TASK DATA:
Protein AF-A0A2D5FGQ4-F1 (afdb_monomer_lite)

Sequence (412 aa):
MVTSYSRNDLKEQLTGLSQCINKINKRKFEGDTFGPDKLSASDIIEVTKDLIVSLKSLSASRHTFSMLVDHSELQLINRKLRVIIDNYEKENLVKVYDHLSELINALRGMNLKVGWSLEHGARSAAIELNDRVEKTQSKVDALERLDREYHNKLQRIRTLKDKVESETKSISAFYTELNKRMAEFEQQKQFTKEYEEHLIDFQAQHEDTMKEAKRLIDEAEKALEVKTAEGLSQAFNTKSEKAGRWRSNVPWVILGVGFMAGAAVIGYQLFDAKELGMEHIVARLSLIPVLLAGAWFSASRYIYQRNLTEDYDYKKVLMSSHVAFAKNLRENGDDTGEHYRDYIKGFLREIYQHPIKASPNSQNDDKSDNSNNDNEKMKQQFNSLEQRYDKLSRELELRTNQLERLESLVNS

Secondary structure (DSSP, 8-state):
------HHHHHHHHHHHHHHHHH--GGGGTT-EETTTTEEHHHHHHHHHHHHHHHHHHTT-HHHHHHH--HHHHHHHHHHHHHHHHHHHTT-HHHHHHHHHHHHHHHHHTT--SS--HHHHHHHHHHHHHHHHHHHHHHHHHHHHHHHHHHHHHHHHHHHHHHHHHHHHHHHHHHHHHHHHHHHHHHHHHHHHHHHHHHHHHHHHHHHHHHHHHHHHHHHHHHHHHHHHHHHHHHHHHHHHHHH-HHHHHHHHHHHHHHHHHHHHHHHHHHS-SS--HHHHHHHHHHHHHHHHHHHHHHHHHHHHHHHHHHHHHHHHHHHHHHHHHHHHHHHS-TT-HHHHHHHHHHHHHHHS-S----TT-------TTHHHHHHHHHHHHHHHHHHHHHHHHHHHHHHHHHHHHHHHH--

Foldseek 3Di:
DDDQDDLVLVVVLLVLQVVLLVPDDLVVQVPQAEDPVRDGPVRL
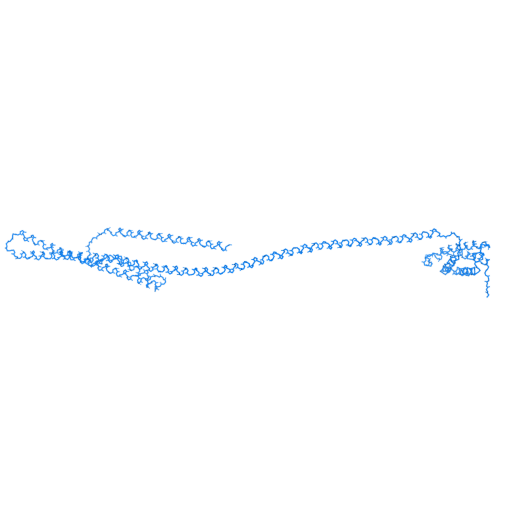SVLSVVVSVVVCVCSVDPVSVPVQADSVRSVVLSVLSVVLSVCSVVVPVRVNVVSSVVNVVSVVVSPPPDDDDPVVVVVVVVVVVVVVVVVVVVVVVVVVVVVVVVVVVVVVVVVVVVVVVVVVVVVVVVVVVVVVVVVVVVVVVVVVVVVVVVVVVVVVVVVVVVVVVVVVVVVVVLVCLQVVLVVVLVVLVVVLCVLPPCVVLVVLVVQLVVLVVVLVVLVVVLVPPPDDDPVVNVVSVVVNVVSVVSNVVSVVVSVVSVLLSVLSVVLSVLSNCCSVVLVCCVVPPDPVCPVSVVVVVVSVVSNPPDSDPPDPPDDDDDDDPPVVVVVVVVVVVVVVVVVVVVVVVVVVVVVVVVVVVVVVVVVD

Structure (mmCIF, N/CA/C/O backbone):
data_AF-A0A2D5FGQ4-F1
#
_entry.id   AF-A0A2D5FGQ4-F1
#
loop_
_atom_site.group_PDB
_atom_site.id
_atom_site.type_symbol
_atom_site.label_atom_id
_atom_site.label_alt_id
_atom_site.label_comp_id
_atom_site.label_asym_id
_atom_site.label_entity_id
_atom_site.label_seq_id
_atom_site.pdbx_PDB_ins_code
_atom_site.Cartn_x
_atom_site.Cartn_y
_atom_site.Cartn_z
_atom_site.occupancy
_atom_site.B_iso_or_equiv
_atom_site.auth_seq_id
_atom_site.auth_comp_id
_atom_site.auth_asym_id
_atom_site.auth_atom_id
_atom_site.pdbx_PDB_model_num
ATOM 1 N N . MET A 1 1 ? 47.116 -13.479 -123.883 1.00 34.28 1 MET A N 1
ATOM 2 C CA . MET A 1 1 ? 48.207 -12.564 -124.282 1.00 34.28 1 MET A CA 1
ATOM 3 C C . MET A 1 1 ? 48.656 -11.799 -123.048 1.00 34.28 1 MET A C 1
ATOM 5 O O . MET A 1 1 ? 47.908 -10.965 -122.560 1.00 34.28 1 MET A O 1
ATOM 9 N N . VAL A 1 2 ? 49.804 -12.159 -122.472 1.00 39.59 2 VAL A N 1
ATOM 10 C CA . VAL A 1 2 ? 50.343 -11.502 -121.271 1.00 39.59 2 VAL A CA 1
ATOM 11 C C . VAL A 1 2 ? 51.095 -10.257 -121.734 1.00 39.59 2 VAL A C 1
ATOM 13 O O . VAL A 1 2 ? 52.201 -10.361 -122.249 1.00 39.59 2 VAL A O 1
ATOM 16 N N . THR A 1 3 ? 50.473 -9.085 -121.616 1.00 47.44 3 THR A N 1
ATOM 17 C CA . THR A 1 3 ? 51.161 -7.804 -121.815 1.00 47.44 3 THR A CA 1
ATOM 18 C C . THR A 1 3 ? 52.194 -7.652 -120.700 1.00 47.44 3 THR A C 1
ATOM 20 O O . THR A 1 3 ? 51.823 -7.493 -119.538 1.00 47.44 3 THR A O 1
ATOM 23 N N . SER A 1 4 ? 53.482 -7.766 -121.014 1.00 52.06 4 SER A N 1
ATOM 24 C CA . SER A 1 4 ? 54.561 -7.476 -120.069 1.00 52.06 4 SER A CA 1
ATOM 25 C C . SER A 1 4 ? 54.605 -5.967 -119.826 1.00 52.06 4 SER A C 1
ATOM 27 O O . SER A 1 4 ? 54.920 -5.227 -120.754 1.00 52.06 4 SER A O 1
ATOM 29 N N . TYR A 1 5 ? 54.276 -5.509 -118.616 1.00 63.81 5 TYR A N 1
ATOM 30 C CA . TYR A 1 5 ? 54.277 -4.086 -118.299 1.00 63.81 5 TYR A CA 1
ATOM 31 C C . TYR A 1 5 ? 55.704 -3.624 -118.020 1.00 63.81 5 TYR A C 1
ATOM 33 O O . TYR A 1 5 ? 56.399 -4.170 -117.158 1.00 63.81 5 TYR A O 1
ATOM 41 N N . SER A 1 6 ? 56.136 -2.619 -118.769 1.00 70.25 6 SER A N 1
ATOM 42 C CA . SER A 1 6 ? 57.441 -1.984 -118.641 1.00 70.25 6 SER A CA 1
ATOM 43 C C . SER A 1 6 ? 57.391 -0.792 -117.680 1.00 70.25 6 SER A C 1
ATOM 45 O O . SER A 1 6 ? 56.343 -0.213 -117.401 1.00 70.25 6 SER A O 1
ATOM 47 N N . ARG A 1 7 ? 58.558 -0.356 -117.195 1.00 71.56 7 ARG A N 1
ATOM 48 C CA . ARG A 1 7 ? 58.714 0.909 -116.448 1.00 71.56 7 ARG A CA 1
ATOM 49 C C . ARG A 1 7 ? 58.218 2.120 -117.250 1.00 71.56 7 ARG A C 1
ATOM 51 O O . ARG A 1 7 ? 57.779 3.104 -116.659 1.00 71.56 7 ARG A O 1
ATOM 58 N N . ASN A 1 8 ? 58.311 2.059 -118.577 1.00 74.00 8 ASN A N 1
ATOM 59 C CA . ASN A 1 8 ? 57.789 3.110 -119.448 1.00 74.00 8 ASN A CA 1
ATOM 60 C C . ASN A 1 8 ? 56.257 3.167 -119.383 1.00 74.00 8 ASN A C 1
ATOM 62 O O . ASN A 1 8 ? 55.713 4.258 -119.245 1.00 74.00 8 ASN A O 1
ATOM 66 N N . ASP A 1 9 ? 55.596 2.012 -119.329 1.00 76.25 9 ASP A N 1
ATOM 67 C CA . ASP A 1 9 ? 54.140 1.907 -119.196 1.00 76.25 9 ASP A CA 1
ATOM 68 C C . ASP A 1 9 ? 53.659 2.499 -117.863 1.00 76.25 9 ASP A C 1
ATOM 70 O O . ASP A 1 9 ? 52.627 3.163 -117.820 1.00 76.25 9 ASP A O 1
ATOM 74 N N . LEU A 1 10 ? 54.438 2.343 -116.783 1.00 78.12 10 LEU A N 1
ATOM 75 C CA . LEU A 1 10 ? 54.144 2.995 -115.500 1.00 78.12 10 LEU A CA 1
ATOM 76 C C . LEU A 1 10 ? 54.219 4.524 -115.615 1.00 78.12 10 LEU A C 1
ATOM 78 O O . LEU A 1 10 ? 53.339 5.228 -115.126 1.00 78.12 10 LEU A O 1
ATOM 82 N N . LYS A 1 11 ? 55.251 5.064 -116.276 1.00 78.56 11 LYS A N 1
ATOM 83 C CA . LYS A 1 11 ? 55.375 6.518 -116.488 1.00 78.56 11 LYS A CA 1
ATOM 84 C C . LYS A 1 11 ? 54.245 7.070 -117.354 1.00 78.56 11 LYS A C 1
ATOM 86 O O . LYS A 1 11 ? 53.746 8.165 -117.082 1.00 78.56 11 LYS A O 1
ATOM 
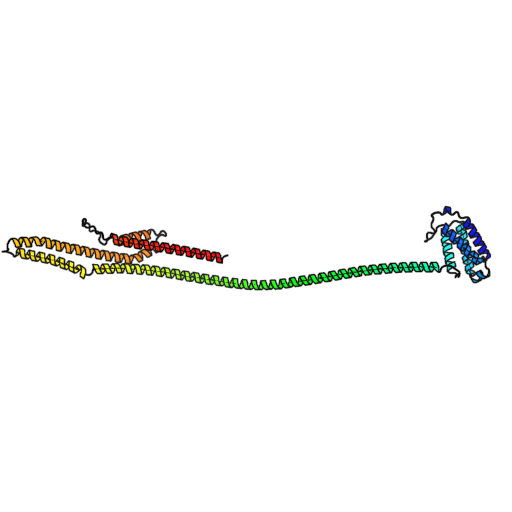91 N N . GLU A 1 12 ? 53.840 6.316 -118.369 1.00 81.38 12 GLU A N 1
ATOM 92 C CA . GLU A 1 12 ? 52.719 6.656 -119.239 1.00 81.38 12 GLU A CA 1
ATOM 93 C C . GLU A 1 12 ? 51.402 6.667 -118.453 1.00 81.38 12 GLU A C 1
ATOM 95 O O . GLU A 1 12 ? 50.690 7.671 -118.470 1.00 81.38 12 GLU A O 1
ATOM 100 N N . GLN A 1 13 ? 51.136 5.635 -117.647 1.00 81.62 13 GLN A N 1
ATOM 101 C CA . GLN A 1 13 ? 49.954 5.571 -116.782 1.00 81.62 13 GLN A CA 1
ATOM 102 C C . GLN A 1 13 ? 49.925 6.688 -115.734 1.00 81.62 13 GLN A C 1
ATOM 104 O O . GLN A 1 13 ? 48.888 7.314 -115.540 1.00 81.62 13 GLN A O 1
ATOM 109 N N . LEU A 1 14 ? 51.052 7.010 -115.095 1.00 80.81 14 LEU A N 1
ATOM 110 C CA . LEU A 1 14 ? 51.133 8.124 -114.139 1.00 80.81 14 LEU A CA 1
ATOM 111 C C . LEU A 1 14 ? 50.889 9.486 -114.806 1.00 80.81 14 LEU A C 1
ATOM 113 O O . LEU A 1 14 ? 50.393 10.419 -114.170 1.00 80.81 14 LEU A O 1
ATOM 117 N N . THR A 1 15 ? 51.234 9.615 -116.087 1.00 80.69 15 THR A N 1
ATOM 118 C CA . THR A 1 15 ? 50.945 10.818 -116.875 1.00 80.69 15 THR A CA 1
ATOM 119 C C . THR A 1 15 ? 49.468 10.870 -117.264 1.00 80.69 15 THR A C 1
ATOM 121 O O . THR A 1 15 ? 48.839 11.911 -117.071 1.00 80.69 15 THR A O 1
ATOM 124 N N . GLY A 1 16 ? 48.888 9.749 -117.704 1.00 80.81 16 GLY A N 1
ATOM 125 C CA . GLY A 1 16 ? 47.457 9.622 -117.996 1.00 80.81 16 GLY A CA 1
ATOM 126 C C . GLY A 1 16 ? 46.577 9.894 -116.773 1.00 80.81 16 GLY A C 1
ATOM 127 O O . GLY A 1 16 ? 45.641 10.689 -116.848 1.00 80.81 16 GLY A O 1
ATOM 128 N N . LEU A 1 17 ? 46.938 9.345 -115.610 1.00 81.50 17 LEU A N 1
ATOM 129 C CA . LEU A 1 17 ? 46.248 9.598 -114.344 1.00 81.50 17 LEU A CA 1
ATOM 130 C C . LEU A 1 17 ? 46.304 11.083 -113.957 1.00 81.50 17 LEU A C 1
ATOM 132 O O . LEU A 1 17 ? 45.286 11.671 -113.599 1.00 81.50 17 LEU A O 1
ATOM 136 N N . SER A 1 18 ? 47.469 11.723 -114.106 1.00 82.00 18 SER A N 1
ATOM 137 C CA . SER A 1 18 ? 47.621 13.159 -113.846 1.00 82.00 18 SER A CA 1
ATOM 138 C C . SER A 1 18 ? 46.743 14.020 -114.762 1.00 82.00 18 SER A C 1
ATOM 140 O O . SER A 1 18 ? 46.238 15.052 -114.320 1.00 82.00 18 SER A O 1
ATOM 142 N N . GLN A 1 19 ? 46.557 13.622 -116.023 1.00 83.00 19 GLN A N 1
ATOM 143 C CA . GLN A 1 19 ? 45.678 14.324 -116.961 1.00 83.00 19 GLN A CA 1
ATOM 144 C C . GLN A 1 19 ? 44.199 14.124 -116.621 1.00 83.00 19 GLN A C 1
ATOM 146 O O . GLN A 1 19 ? 43.440 15.090 -116.684 1.00 83.00 19 GLN A O 1
ATOM 151 N N . CYS A 1 20 ? 43.795 12.912 -116.229 1.00 80.31 20 CYS A N 1
ATOM 152 C CA . CYS A 1 20 ? 42.421 12.623 -115.816 1.00 80.31 20 CYS A CA 1
ATOM 153 C C . CYS A 1 20 ? 42.036 13.443 -114.583 1.00 80.31 20 CYS A C 1
ATOM 155 O O . CYS A 1 20 ? 41.012 14.117 -114.596 1.00 80.31 20 CYS A O 1
ATOM 157 N N . ILE A 1 21 ? 42.907 13.495 -113.571 1.00 80.31 21 ILE A N 1
ATOM 158 C CA . ILE A 1 21 ? 42.670 14.272 -112.346 1.00 80.31 21 ILE A CA 1
ATOM 159 C C . ILE A 1 21 ? 42.456 15.760 -112.638 1.00 80.31 21 ILE A C 1
ATOM 161 O O . ILE A 1 21 ? 41.588 16.391 -112.039 1.00 80.31 21 ILE A O 1
ATOM 165 N N . ASN A 1 22 ? 43.225 16.331 -113.568 1.00 78.25 22 ASN A N 1
ATOM 166 C CA . ASN A 1 22 ? 43.102 17.746 -113.918 1.00 78.25 22 ASN A CA 1
ATOM 167 C C . ASN A 1 22 ? 41.819 18.072 -114.706 1.00 78.25 22 ASN A C 1
ATOM 169 O O . ASN A 1 22 ? 41.442 19.239 -114.770 1.00 78.25 22 ASN A O 1
ATOM 173 N N . LYS A 1 23 ? 41.150 17.071 -115.294 1.00 78.38 23 LYS A N 1
ATOM 174 C CA . LYS A 1 23 ? 39.889 17.242 -116.037 1.00 78.38 23 LYS A CA 1
ATOM 175 C C . LYS A 1 23 ? 38.639 17.141 -115.153 1.00 78.38 23 LYS A C 1
ATOM 177 O O . LYS A 1 23 ? 37.563 17.521 -115.604 1.00 78.38 23 LYS A O 1
ATOM 182 N N . ILE A 1 24 ? 38.760 16.656 -113.916 1.00 77.25 24 ILE A N 1
ATOM 183 C CA . ILE A 1 24 ? 37.614 16.458 -113.017 1.00 77.25 24 ILE A CA 1
ATOM 184 C C . ILE A 1 24 ? 37.095 17.801 -112.504 1.00 77.25 24 ILE A C 1
ATOM 186 O O . ILE A 1 24 ? 37.836 18.598 -111.922 1.00 77.25 24 ILE A O 1
ATOM 190 N N . ASN A 1 25 ? 35.791 18.032 -112.657 1.00 72.62 25 ASN A N 1
ATOM 191 C CA . ASN A 1 25 ? 35.137 19.218 -112.118 1.00 72.62 25 ASN A CA 1
ATOM 192 C C . ASN A 1 25 ? 34.817 19.037 -110.625 1.00 72.62 25 ASN A C 1
ATOM 194 O O . ASN A 1 25 ? 33.831 18.398 -110.260 1.00 72.62 25 ASN A O 1
ATOM 198 N N . LYS A 1 26 ? 35.631 19.650 -109.760 1.00 69.94 26 LYS A N 1
ATOM 199 C CA . LYS A 1 26 ? 35.493 19.572 -108.294 1.00 69.94 26 LYS A CA 1
ATOM 200 C C . LYS A 1 26 ? 34.127 20.031 -107.765 1.00 69.94 26 LYS A C 1
ATOM 202 O O . LYS A 1 26 ? 33.669 19.494 -106.766 1.00 69.94 26 LYS A O 1
ATOM 207 N N . ARG A 1 27 ? 33.461 20.973 -108.446 1.00 65.56 27 ARG A N 1
ATOM 208 C CA . ARG A 1 27 ? 32.149 21.511 -108.029 1.00 65.56 27 ARG A CA 1
ATOM 209 C C . ARG A 1 27 ? 31.004 20.507 -108.180 1.00 65.56 27 ARG A C 1
ATOM 211 O O . ARG A 1 27 ? 29.952 20.691 -107.587 1.00 65.56 27 ARG A O 1
ATOM 218 N N . LYS A 1 28 ? 31.186 19.450 -108.982 1.00 70.00 28 LYS A N 1
ATOM 219 C CA . LYS A 1 28 ? 30.158 18.421 -109.210 1.00 70.00 28 LYS A CA 1
ATOM 220 C C . LYS A 1 28 ? 29.981 17.478 -108.010 1.00 70.00 28 LYS A C 1
ATOM 222 O O . LYS A 1 28 ? 28.942 16.843 -107.904 1.00 70.00 28 LYS A O 1
ATOM 227 N N . PHE A 1 29 ? 30.975 17.414 -107.126 1.00 67.75 29 PHE A N 1
ATOM 228 C CA . PHE A 1 29 ? 31.034 16.495 -105.982 1.00 67.75 29 PHE A CA 1
ATOM 229 C C . PHE A 1 29 ? 31.145 17.252 -104.648 1.00 67.75 29 PHE A C 1
ATOM 231 O O . PHE A 1 29 ? 31.674 16.742 -103.661 1.00 67.75 29 PHE A O 1
ATOM 238 N N . GLU A 1 30 ? 30.720 18.516 -104.636 1.00 64.94 30 GLU A N 1
ATOM 239 C CA . GLU A 1 30 ? 30.788 19.391 -103.471 1.00 64.94 30 GLU A CA 1
ATOM 240 C C . GLU A 1 30 ? 29.698 18.982 -102.465 1.00 64.94 30 GLU A C 1
ATOM 242 O O . GLU A 1 30 ? 28.510 19.117 -102.740 1.00 64.94 30 GLU A O 1
ATOM 247 N N . GLY A 1 31 ? 30.109 18.430 -101.317 1.00 64.62 31 GLY A N 1
ATOM 248 C CA . GLY A 1 31 ? 29.210 17.903 -100.278 1.00 64.62 31 GLY A CA 1
ATOM 249 C C . GLY A 1 31 ? 29.123 16.373 -100.207 1.00 64.62 31 GLY A C 1
ATOM 250 O O . GLY A 1 31 ? 28.645 15.848 -99.201 1.00 64.62 31 GLY A O 1
ATOM 251 N N . ASP A 1 32 ? 29.644 15.655 -101.207 1.00 71.12 32 ASP A N 1
ATOM 252 C CA . ASP A 1 32 ? 29.733 14.194 -101.172 1.00 71.12 32 ASP A CA 1
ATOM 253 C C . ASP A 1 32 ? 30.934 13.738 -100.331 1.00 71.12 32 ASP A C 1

THE TASK:
Starting from the line holding "ATOM 242 O O", restate the remaining lines of the data word for word, including the last.

RESULT OF THE EXERCISE:
ATOM 242 O O . GLU A 1 30 ? 28.510 19.117 -102.740 1.00 64.94 30 GLU A O 1
ATOM 247 N N . GLY A 1 31 ? 30.109 18.430 -101.317 1.00 64.62 31 GLY A N 1
ATOM 248 C CA . GLY A 1 31 ? 29.210 17.903 -100.278 1.00 64.62 31 GLY A CA 1
ATOM 249 C C . GLY A 1 31 ? 29.123 16.373 -100.207 1.00 64.62 31 GLY A C 1
ATOM 250 O O . GLY A 1 31 ? 28.645 15.848 -99.201 1.00 64.62 31 GLY A O 1
ATOM 251 N N . ASP A 1 32 ? 29.644 15.655 -101.207 1.00 71.12 32 ASP A N 1
ATOM 252 C CA . ASP A 1 32 ? 29.733 14.194 -101.172 1.00 71.12 32 ASP A CA 1
ATOM 253 C C . ASP A 1 32 ? 30.934 13.738 -100.331 1.00 71.12 32 ASP A C 1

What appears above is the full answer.